Posted to commits@parquet.apache.org by we...@apache.org on 2017/06/08 02:56:06 UTC
parquet-cpp git commit: PARQUET-1008: [C++] TypedColumnReader::ReadBatch method updated to ac…
Repository: parquet-cpp
Updated Branches:
refs/heads/master a7eada4ca -> ce5e1e7dd
PARQUET-1008: [C++] TypedColumnReader::ReadBatch method updated to ac…
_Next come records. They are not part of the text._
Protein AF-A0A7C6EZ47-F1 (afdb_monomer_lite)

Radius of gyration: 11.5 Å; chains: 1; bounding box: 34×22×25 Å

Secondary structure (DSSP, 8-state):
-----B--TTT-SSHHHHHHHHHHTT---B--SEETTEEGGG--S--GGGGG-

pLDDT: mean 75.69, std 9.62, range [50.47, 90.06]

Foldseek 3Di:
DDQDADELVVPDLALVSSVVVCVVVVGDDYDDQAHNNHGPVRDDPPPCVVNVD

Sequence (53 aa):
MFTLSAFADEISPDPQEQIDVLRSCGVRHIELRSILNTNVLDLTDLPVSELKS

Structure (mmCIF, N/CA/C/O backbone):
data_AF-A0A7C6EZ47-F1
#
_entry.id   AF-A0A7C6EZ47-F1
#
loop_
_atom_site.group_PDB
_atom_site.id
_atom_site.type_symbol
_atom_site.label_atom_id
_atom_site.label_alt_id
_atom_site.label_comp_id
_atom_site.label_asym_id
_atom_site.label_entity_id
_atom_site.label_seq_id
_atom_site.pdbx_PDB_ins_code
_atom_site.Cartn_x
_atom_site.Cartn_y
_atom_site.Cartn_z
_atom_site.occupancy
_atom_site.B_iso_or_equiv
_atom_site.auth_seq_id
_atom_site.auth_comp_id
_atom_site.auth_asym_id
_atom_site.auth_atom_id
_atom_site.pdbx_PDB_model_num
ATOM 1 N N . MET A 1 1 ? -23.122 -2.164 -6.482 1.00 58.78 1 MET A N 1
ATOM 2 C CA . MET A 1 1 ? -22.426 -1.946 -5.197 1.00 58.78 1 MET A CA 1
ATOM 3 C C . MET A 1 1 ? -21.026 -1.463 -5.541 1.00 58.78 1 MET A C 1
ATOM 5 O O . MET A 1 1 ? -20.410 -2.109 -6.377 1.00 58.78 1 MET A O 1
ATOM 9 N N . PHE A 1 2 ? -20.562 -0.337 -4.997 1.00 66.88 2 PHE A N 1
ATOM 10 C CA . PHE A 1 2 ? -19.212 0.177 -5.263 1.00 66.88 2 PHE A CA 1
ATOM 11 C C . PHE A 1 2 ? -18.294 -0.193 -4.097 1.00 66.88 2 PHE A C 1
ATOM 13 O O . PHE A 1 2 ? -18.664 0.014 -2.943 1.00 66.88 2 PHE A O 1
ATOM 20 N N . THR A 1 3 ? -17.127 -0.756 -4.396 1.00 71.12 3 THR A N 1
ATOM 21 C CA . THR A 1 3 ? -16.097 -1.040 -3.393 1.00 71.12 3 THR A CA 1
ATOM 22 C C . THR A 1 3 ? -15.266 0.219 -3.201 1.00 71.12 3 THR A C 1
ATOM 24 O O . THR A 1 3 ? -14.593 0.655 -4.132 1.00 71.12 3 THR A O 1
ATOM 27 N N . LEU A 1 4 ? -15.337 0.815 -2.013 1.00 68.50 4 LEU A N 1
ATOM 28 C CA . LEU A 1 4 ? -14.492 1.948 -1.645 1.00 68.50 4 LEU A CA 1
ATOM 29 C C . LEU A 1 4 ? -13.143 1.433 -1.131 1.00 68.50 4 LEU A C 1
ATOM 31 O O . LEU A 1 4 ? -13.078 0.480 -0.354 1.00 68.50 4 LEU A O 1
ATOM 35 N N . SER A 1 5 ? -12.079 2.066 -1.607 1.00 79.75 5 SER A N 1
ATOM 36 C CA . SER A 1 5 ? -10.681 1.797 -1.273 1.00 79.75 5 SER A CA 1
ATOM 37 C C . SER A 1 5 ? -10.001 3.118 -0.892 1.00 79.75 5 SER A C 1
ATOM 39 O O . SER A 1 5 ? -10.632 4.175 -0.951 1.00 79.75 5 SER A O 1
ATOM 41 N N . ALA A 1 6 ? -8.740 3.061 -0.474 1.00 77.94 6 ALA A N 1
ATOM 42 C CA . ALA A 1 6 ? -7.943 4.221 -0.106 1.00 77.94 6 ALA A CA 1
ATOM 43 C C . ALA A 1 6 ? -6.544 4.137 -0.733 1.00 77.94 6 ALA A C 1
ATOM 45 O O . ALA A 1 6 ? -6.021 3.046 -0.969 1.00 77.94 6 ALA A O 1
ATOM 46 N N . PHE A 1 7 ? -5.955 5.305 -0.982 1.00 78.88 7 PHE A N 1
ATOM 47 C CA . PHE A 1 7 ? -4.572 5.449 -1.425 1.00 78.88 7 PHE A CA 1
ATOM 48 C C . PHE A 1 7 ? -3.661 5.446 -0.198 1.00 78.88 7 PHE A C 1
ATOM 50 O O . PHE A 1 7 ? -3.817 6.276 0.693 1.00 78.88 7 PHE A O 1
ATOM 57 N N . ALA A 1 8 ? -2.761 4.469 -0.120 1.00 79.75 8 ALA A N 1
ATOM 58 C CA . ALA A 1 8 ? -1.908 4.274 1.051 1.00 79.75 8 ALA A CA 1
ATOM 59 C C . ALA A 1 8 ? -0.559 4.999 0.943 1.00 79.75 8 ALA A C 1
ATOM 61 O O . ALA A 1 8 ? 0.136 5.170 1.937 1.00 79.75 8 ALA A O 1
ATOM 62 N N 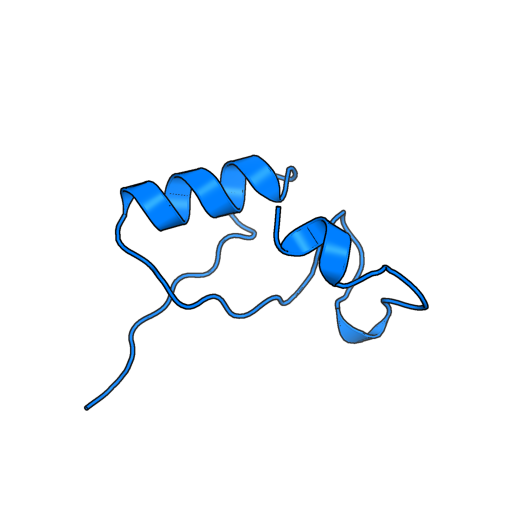. ASP A 1 9 ? -0.199 5.449 -0.256 1.00 76.56 9 ASP A N 1
ATOM 63 C CA . ASP A 1 9 ? 1.094 6.049 -0.587 1.00 76.56 9 ASP A CA 1
ATOM 64 C C . ASP A 1 9 ? 1.333 7.429 0.053 1.00 76.56 9 ASP A C 1
ATOM 66 O O . ASP A 1 9 ? 2.474 7.882 0.104 1.00 76.56 9 ASP A O 1
ATOM 70 N N . GLU A 1 10 ? 0.297 8.067 0.604 1.00 80.88 10 GLU A N 1
ATOM 71 C CA . GLU A 1 10 ? 0.410 9.308 1.388 1.00 80.88 10 GLU A CA 1
ATOM 72 C C . GLU A 1 10 ? 0.661 9.075 2.894 1.00 80.88 10 GLU A C 1
ATOM 74 O O . GLU A 1 10 ? 0.922 10.030 3.623 1.00 80.88 10 GLU A O 1
ATOM 79 N N . ILE A 1 11 ? 0.584 7.828 3.381 1.00 83.62 11 ILE A N 1
ATOM 80 C CA . ILE A 1 11 ? 0.673 7.501 4.819 1.00 83.62 11 ILE A CA 1
ATOM 81 C C . ILE A 1 11 ? 2.130 7.455 5.293 1.00 83.62 11 ILE A C 1
ATOM 83 O O . ILE A 1 11 ? 2.478 8.055 6.307 1.00 83.62 11 ILE A O 1
ATOM 87 N N . SER A 1 12 ? 2.975 6.710 4.581 1.00 84.12 12 SER A N 1
ATOM 88 C CA . SER A 1 12 ? 4.360 6.418 4.971 1.00 84.12 12 SER A CA 1
ATOM 89 C C . SER A 1 12 ? 5.145 5.889 3.768 1.00 84.12 12 SER A C 1
ATOM 91 O O . SER A 1 12 ? 4.534 5.302 2.877 1.00 84.12 12 SER A O 1
ATOM 93 N N . PRO A 1 13 ? 6.481 6.042 3.701 1.00 78.56 13 PRO A N 1
ATOM 94 C CA . PRO A 1 13 ? 7.301 5.329 2.721 1.00 78.56 13 PRO A CA 1
ATOM 95 C C . PRO A 1 13 ? 7.401 3.812 2.981 1.00 78.56 13 PRO A C 1
ATOM 97 O O . PRO A 1 13 ? 7.824 3.088 2.078 1.00 78.56 13 PRO A O 1
ATOM 100 N N . ASP A 1 14 ? 7.048 3.329 4.180 1.00 81.94 14 ASP A N 1
ATOM 101 C CA . ASP A 1 14 ? 7.067 1.904 4.533 1.00 81.94 14 ASP A CA 1
ATOM 102 C C . ASP A 1 14 ? 5.740 1.219 4.144 1.00 81.94 14 ASP A C 1
ATOM 104 O O . ASP A 1 14 ? 4.692 1.546 4.710 1.00 81.94 14 ASP A O 1
ATOM 108 N N . PRO A 1 15 ? 5.748 0.236 3.223 1.00 79.69 15 PRO A N 1
ATOM 109 C CA . PRO A 1 15 ? 4.538 -0.466 2.806 1.00 79.69 15 PRO A CA 1
ATOM 110 C C . PRO A 1 15 ? 3.812 -1.209 3.932 1.00 79.69 15 PRO A C 1
ATOM 112 O O . PRO A 1 15 ? 2.599 -1.396 3.841 1.00 79.69 15 PRO A O 1
ATOM 115 N N . GLN A 1 16 ? 4.512 -1.643 4.984 1.00 84.44 16 GLN A N 1
ATOM 116 C CA . GLN A 1 16 ? 3.852 -2.328 6.097 1.00 84.44 16 GLN A CA 1
ATOM 117 C C . GLN A 1 16 ? 3.043 -1.359 6.959 1.00 84.44 16 GLN A C 1
ATOM 119 O O . GLN A 1 16 ? 1.885 -1.632 7.270 1.00 84.44 16 GLN A O 1
ATOM 124 N N . GLU A 1 17 ? 3.589 -0.178 7.246 1.00 87.31 17 GLU A N 1
ATOM 125 C CA . GLU A 1 17 ? 2.856 0.875 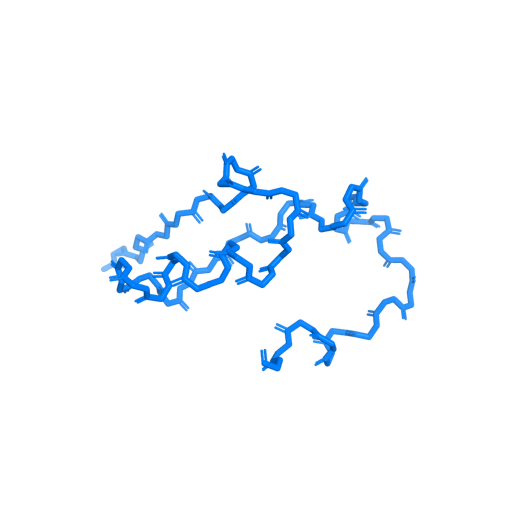7.956 1.00 87.31 17 GLU A CA 1
ATOM 126 C C . GLU A 1 17 ? 1.608 1.313 7.174 1.00 87.31 17 GLU A C 1
ATOM 128 O O . GLU A 1 17 ? 0.525 1.470 7.743 1.00 87.31 17 GLU A O 1
ATOM 133 N N . GLN A 1 18 ? 1.728 1.426 5.848 1.00 85.94 18 GLN A N 1
ATOM 134 C CA . GLN A 1 18 ? 0.595 1.690 4.963 1.00 85.94 18 GLN A CA 1
ATOM 135 C C . GLN A 1 18 ? -0.517 0.635 5.121 1.00 85.94 18 GLN A C 1
ATOM 137 O O . GLN A 1 18 ? -1.690 0.979 5.293 1.00 85.94 18 GLN A O 1
ATOM 142 N N . ILE A 1 19 ? -0.160 -0.654 5.078 1.00 86.50 19 ILE A N 1
ATOM 143 C CA . ILE A 1 19 ? -1.104 -1.774 5.209 1.00 86.50 19 ILE A CA 1
ATOM 144 C C . ILE A 1 19 ? -1.764 -1.782 6.592 1.00 86.50 19 ILE A C 1
ATOM 146 O O . ILE A 1 19 ? -2.978 -1.994 6.688 1.00 86.50 19 ILE A O 1
ATOM 150 N N . ASP A 1 20 ? -1.002 -1.542 7.655 1.00 89.38 20 ASP A N 1
ATOM 151 C CA . ASP A 1 20 ? -1.511 -1.555 9.025 1.00 89.38 20 ASP A CA 1
ATOM 152 C C . ASP A 1 20 ? -2.531 -0.439 9.272 1.00 89.38 20 ASP A C 1
ATOM 154 O O . ASP A 1 20 ? -3.608 -0.690 9.829 1.00 89.38 20 ASP A O 1
ATOM 158 N N . VAL A 1 21 ? -2.263 0.771 8.774 1.00 89.94 21 VAL A N 1
ATOM 159 C CA . VAL A 1 21 ? -3.221 1.882 8.846 1.00 89.94 21 VAL A CA 1
ATOM 160 C C . VAL A 1 21 ? -4.491 1.550 8.063 1.00 89.94 21 VAL A C 1
ATOM 162 O O . VAL A 1 21 ? -5.589 1.662 8.613 1.00 89.94 21 VAL A O 1
ATOM 165 N N . LEU A 1 22 ? -4.378 1.052 6.828 1.00 88.25 22 LEU A N 1
ATOM 166 C CA . LEU A 1 22 ? -5.546 0.640 6.044 1.00 88.25 22 LEU A CA 1
ATOM 167 C C . LEU A 1 22 ? -6.386 -0.433 6.751 1.00 88.25 22 LEU A C 1
ATOM 169 O O . LEU A 1 22 ? -7.616 -0.325 6.791 1.00 88.25 22 LEU A O 1
ATOM 173 N N . ARG A 1 23 ? -5.738 -1.441 7.352 1.00 88.19 23 ARG A N 1
ATOM 174 C CA . ARG A 1 23 ? -6.411 -2.485 8.141 1.00 88.19 23 ARG A CA 1
ATOM 175 C C . ARG A 1 23 ? -7.156 -1.882 9.329 1.00 88.19 23 ARG A C 1
ATOM 177 O O . ARG A 1 23 ? -8.311 -2.247 9.550 1.00 88.19 23 ARG A O 1
ATOM 184 N N . SER A 1 24 ? -6.540 -0.940 10.047 1.00 90.06 24 SER A N 1
ATOM 185 C CA . SER A 1 24 ? -7.176 -0.233 11.169 1.00 90.06 24 SER A CA 1
ATOM 186 C C . SER A 1 24 ? -8.405 0.582 10.741 1.00 90.06 24 SER A C 1
ATOM 188 O O . SER A 1 24 ? -9.387 0.653 11.478 1.00 90.06 24 SER A O 1
ATOM 190 N N . CYS A 1 25 ? -8.401 1.117 9.515 1.00 88.44 25 CYS A N 1
ATOM 191 C CA . CYS A 1 25 ? -9.524 1.841 8.920 1.00 88.44 25 CYS A CA 1
ATOM 192 C C . CYS A 1 25 ? -10.593 0.918 8.304 1.00 88.44 25 CYS A C 1
ATOM 194 O O . CYS A 1 25 ? -11.577 1.402 7.746 1.00 88.44 25 CYS A O 1
ATOM 196 N N . GLY A 1 26 ? -10.417 -0.406 8.374 1.00 87.75 26 GLY A N 1
ATOM 197 C CA . GLY A 1 26 ? -11.334 -1.381 7.782 1.00 87.75 26 GLY A CA 1
ATOM 198 C C . GLY A 1 26 ? -11.258 -1.468 6.253 1.00 87.75 26 GLY A C 1
ATOM 199 O O . GLY A 1 26 ? -12.131 -2.075 5.630 1.00 87.75 26 GLY A O 1
ATOM 200 N N . VAL A 1 27 ? -10.220 -0.898 5.636 1.00 87.69 27 VAL A N 1
ATOM 201 C CA . VAL A 1 27 ? -9.995 -0.952 4.190 1.00 87.69 27 VAL A CA 1
ATOM 202 C C . VAL A 1 27 ? -9.366 -2.299 3.833 1.00 87.69 27 VAL A C 1
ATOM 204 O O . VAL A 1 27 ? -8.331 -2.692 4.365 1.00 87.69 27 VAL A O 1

…cept batch_size param of int64_t type
Author: Max Risuhin <ri...@gmail.com>
Closes #349 from MaxRis/PARQUET-1008 and squashes the following commits:
9e0db07 [Max Risuhin] PARQUET-1008: [C++] TypedColumnReader::ReadBatch method updated to accept batch_size param of int64_t type
Project: http://git-wip-us.apache.org/repos/asf/parquet-cpp/repo
Commit: http://git-wip-us.apache.org/repos/asf/parquet-cpp/commit/ce5e1e7d
Tree: http://git-wip-us.apache.org/repos/asf/parquet-cpp/tree/ce5e1e7d
Diff: http://git-wip-us.apache.org/repos/asf/parquet-cpp/diff/ce5e1e7d
Branch: refs/heads/master
Commit: ce5e1e7dd6799df5411148479f0eb2626e3fff72
Parents: a7eada4
Author: Max Risuhin <ri...@gmail.com>
Authored: Wed Jun 7 22:56:01 2017 -0400
Committer: Wes McKinney <we...@twosigma.com>
Committed: Wed Jun 7 22:56:01 2017 -0400
----------------------------------------------------------------------
src/parquet/column/reader.cc | 14 +++++++-------
src/parquet/column/reader.h | 20 ++++++++++----------
2 files changed, 17 insertions(+), 17 deletions(-)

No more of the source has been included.